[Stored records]
BEGIN

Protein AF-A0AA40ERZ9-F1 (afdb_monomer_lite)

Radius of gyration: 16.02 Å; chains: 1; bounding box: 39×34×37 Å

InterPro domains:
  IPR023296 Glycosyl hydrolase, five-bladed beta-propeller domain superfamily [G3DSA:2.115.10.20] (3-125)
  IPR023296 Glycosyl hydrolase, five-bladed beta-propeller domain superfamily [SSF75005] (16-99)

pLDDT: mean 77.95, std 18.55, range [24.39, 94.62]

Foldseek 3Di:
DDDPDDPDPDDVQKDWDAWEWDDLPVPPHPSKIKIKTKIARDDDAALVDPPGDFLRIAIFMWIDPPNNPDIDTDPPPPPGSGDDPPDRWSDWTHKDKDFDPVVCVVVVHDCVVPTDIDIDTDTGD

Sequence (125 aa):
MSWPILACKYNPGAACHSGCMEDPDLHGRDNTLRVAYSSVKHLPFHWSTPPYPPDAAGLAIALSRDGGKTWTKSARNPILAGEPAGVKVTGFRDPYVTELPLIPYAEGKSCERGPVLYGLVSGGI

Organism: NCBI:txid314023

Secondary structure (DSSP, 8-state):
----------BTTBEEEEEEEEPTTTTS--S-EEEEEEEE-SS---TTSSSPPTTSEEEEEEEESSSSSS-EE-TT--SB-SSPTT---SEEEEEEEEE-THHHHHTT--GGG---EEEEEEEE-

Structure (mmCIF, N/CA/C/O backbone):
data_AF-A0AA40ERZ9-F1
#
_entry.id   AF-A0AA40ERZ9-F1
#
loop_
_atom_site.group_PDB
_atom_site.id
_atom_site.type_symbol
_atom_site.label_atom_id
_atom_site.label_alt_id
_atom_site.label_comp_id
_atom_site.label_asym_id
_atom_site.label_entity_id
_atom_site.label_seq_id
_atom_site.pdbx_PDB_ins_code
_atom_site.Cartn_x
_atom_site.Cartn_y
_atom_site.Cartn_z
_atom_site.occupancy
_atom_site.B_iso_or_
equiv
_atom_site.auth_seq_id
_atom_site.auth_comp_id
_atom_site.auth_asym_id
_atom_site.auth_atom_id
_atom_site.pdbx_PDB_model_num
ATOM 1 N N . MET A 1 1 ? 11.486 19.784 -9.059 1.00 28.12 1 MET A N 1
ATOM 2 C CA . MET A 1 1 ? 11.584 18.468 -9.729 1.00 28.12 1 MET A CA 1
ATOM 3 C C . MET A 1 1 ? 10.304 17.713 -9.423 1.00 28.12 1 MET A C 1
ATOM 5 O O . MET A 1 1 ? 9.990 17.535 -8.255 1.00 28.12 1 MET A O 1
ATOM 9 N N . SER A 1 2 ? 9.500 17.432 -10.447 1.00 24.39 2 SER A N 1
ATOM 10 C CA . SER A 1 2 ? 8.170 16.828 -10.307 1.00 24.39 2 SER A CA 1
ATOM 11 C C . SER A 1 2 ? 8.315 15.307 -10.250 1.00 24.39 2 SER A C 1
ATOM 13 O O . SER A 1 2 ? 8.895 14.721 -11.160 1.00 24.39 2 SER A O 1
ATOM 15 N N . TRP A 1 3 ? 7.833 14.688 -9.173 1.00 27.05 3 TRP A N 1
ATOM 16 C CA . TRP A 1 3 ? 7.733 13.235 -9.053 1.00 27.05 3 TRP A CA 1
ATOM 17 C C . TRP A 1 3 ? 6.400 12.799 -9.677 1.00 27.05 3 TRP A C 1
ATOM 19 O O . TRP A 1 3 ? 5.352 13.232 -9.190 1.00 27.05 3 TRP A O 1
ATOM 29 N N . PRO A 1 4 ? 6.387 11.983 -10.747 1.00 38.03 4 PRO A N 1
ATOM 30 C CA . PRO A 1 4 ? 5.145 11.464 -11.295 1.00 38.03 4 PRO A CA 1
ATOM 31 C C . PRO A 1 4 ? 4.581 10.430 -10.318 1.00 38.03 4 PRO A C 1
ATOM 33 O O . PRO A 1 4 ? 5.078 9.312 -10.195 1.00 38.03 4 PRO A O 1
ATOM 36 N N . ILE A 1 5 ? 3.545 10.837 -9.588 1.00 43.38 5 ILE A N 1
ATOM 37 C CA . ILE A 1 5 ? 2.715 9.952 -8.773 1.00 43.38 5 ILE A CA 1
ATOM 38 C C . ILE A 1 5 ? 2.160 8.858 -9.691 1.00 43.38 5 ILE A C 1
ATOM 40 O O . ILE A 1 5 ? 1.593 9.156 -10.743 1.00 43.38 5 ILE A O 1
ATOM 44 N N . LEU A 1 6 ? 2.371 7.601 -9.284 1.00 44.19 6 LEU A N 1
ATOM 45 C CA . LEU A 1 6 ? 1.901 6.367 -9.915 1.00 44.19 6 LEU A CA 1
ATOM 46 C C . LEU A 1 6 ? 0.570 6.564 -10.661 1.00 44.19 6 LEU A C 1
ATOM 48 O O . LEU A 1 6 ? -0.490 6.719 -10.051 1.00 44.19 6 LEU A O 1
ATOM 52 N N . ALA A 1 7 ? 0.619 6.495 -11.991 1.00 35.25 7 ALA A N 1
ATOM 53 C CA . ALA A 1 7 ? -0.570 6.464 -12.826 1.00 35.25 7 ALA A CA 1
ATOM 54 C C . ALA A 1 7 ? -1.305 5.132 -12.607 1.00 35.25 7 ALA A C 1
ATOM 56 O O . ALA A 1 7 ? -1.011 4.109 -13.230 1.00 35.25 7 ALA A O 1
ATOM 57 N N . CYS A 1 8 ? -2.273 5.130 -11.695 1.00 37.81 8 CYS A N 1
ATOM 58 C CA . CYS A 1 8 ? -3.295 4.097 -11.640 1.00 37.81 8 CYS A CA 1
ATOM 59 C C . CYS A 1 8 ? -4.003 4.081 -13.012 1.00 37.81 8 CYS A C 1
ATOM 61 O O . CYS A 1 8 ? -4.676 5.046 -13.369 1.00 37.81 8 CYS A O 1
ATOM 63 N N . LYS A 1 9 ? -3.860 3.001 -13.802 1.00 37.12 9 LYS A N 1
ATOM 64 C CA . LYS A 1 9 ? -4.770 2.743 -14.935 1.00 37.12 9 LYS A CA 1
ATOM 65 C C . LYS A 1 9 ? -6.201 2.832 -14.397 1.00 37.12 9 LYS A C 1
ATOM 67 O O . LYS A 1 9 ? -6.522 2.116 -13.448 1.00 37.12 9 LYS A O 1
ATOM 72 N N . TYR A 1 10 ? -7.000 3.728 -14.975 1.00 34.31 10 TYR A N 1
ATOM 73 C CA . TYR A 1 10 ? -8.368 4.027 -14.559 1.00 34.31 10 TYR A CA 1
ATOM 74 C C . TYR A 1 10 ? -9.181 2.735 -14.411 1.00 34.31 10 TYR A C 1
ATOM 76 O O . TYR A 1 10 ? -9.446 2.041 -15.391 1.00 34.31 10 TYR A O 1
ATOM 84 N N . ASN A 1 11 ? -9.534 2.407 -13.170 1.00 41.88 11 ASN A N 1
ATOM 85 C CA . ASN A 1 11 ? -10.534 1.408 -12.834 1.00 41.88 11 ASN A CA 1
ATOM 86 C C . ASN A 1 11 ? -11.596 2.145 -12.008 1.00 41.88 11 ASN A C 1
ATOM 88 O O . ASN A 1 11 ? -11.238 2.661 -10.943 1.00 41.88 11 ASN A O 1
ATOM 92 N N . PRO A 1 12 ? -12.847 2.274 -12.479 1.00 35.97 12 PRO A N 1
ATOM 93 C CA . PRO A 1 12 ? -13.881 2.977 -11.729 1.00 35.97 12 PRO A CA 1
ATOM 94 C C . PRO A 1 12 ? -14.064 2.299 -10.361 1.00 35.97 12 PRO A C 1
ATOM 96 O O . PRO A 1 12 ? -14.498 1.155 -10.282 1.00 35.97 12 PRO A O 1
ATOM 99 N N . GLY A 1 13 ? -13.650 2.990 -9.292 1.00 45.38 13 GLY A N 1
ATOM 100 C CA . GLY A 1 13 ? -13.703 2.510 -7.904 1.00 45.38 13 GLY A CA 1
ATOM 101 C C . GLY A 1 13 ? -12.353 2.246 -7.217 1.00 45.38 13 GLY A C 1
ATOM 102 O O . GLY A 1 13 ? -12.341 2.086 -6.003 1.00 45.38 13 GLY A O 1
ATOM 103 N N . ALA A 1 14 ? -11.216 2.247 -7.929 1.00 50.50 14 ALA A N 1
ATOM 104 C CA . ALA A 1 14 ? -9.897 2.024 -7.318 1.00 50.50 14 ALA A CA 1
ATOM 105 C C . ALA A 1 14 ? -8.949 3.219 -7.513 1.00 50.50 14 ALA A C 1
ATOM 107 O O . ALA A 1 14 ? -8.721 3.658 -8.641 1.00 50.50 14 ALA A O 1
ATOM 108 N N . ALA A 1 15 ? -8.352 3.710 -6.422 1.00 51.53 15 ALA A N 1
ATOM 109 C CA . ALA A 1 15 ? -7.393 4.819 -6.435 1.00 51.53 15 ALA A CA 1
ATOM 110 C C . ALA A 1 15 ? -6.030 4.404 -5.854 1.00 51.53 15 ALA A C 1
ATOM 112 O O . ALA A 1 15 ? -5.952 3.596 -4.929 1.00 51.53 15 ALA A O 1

END

Work out how many lines in the entries hold the string "beta". Your answer should consist solely of that number.

→ **Task answer**:
2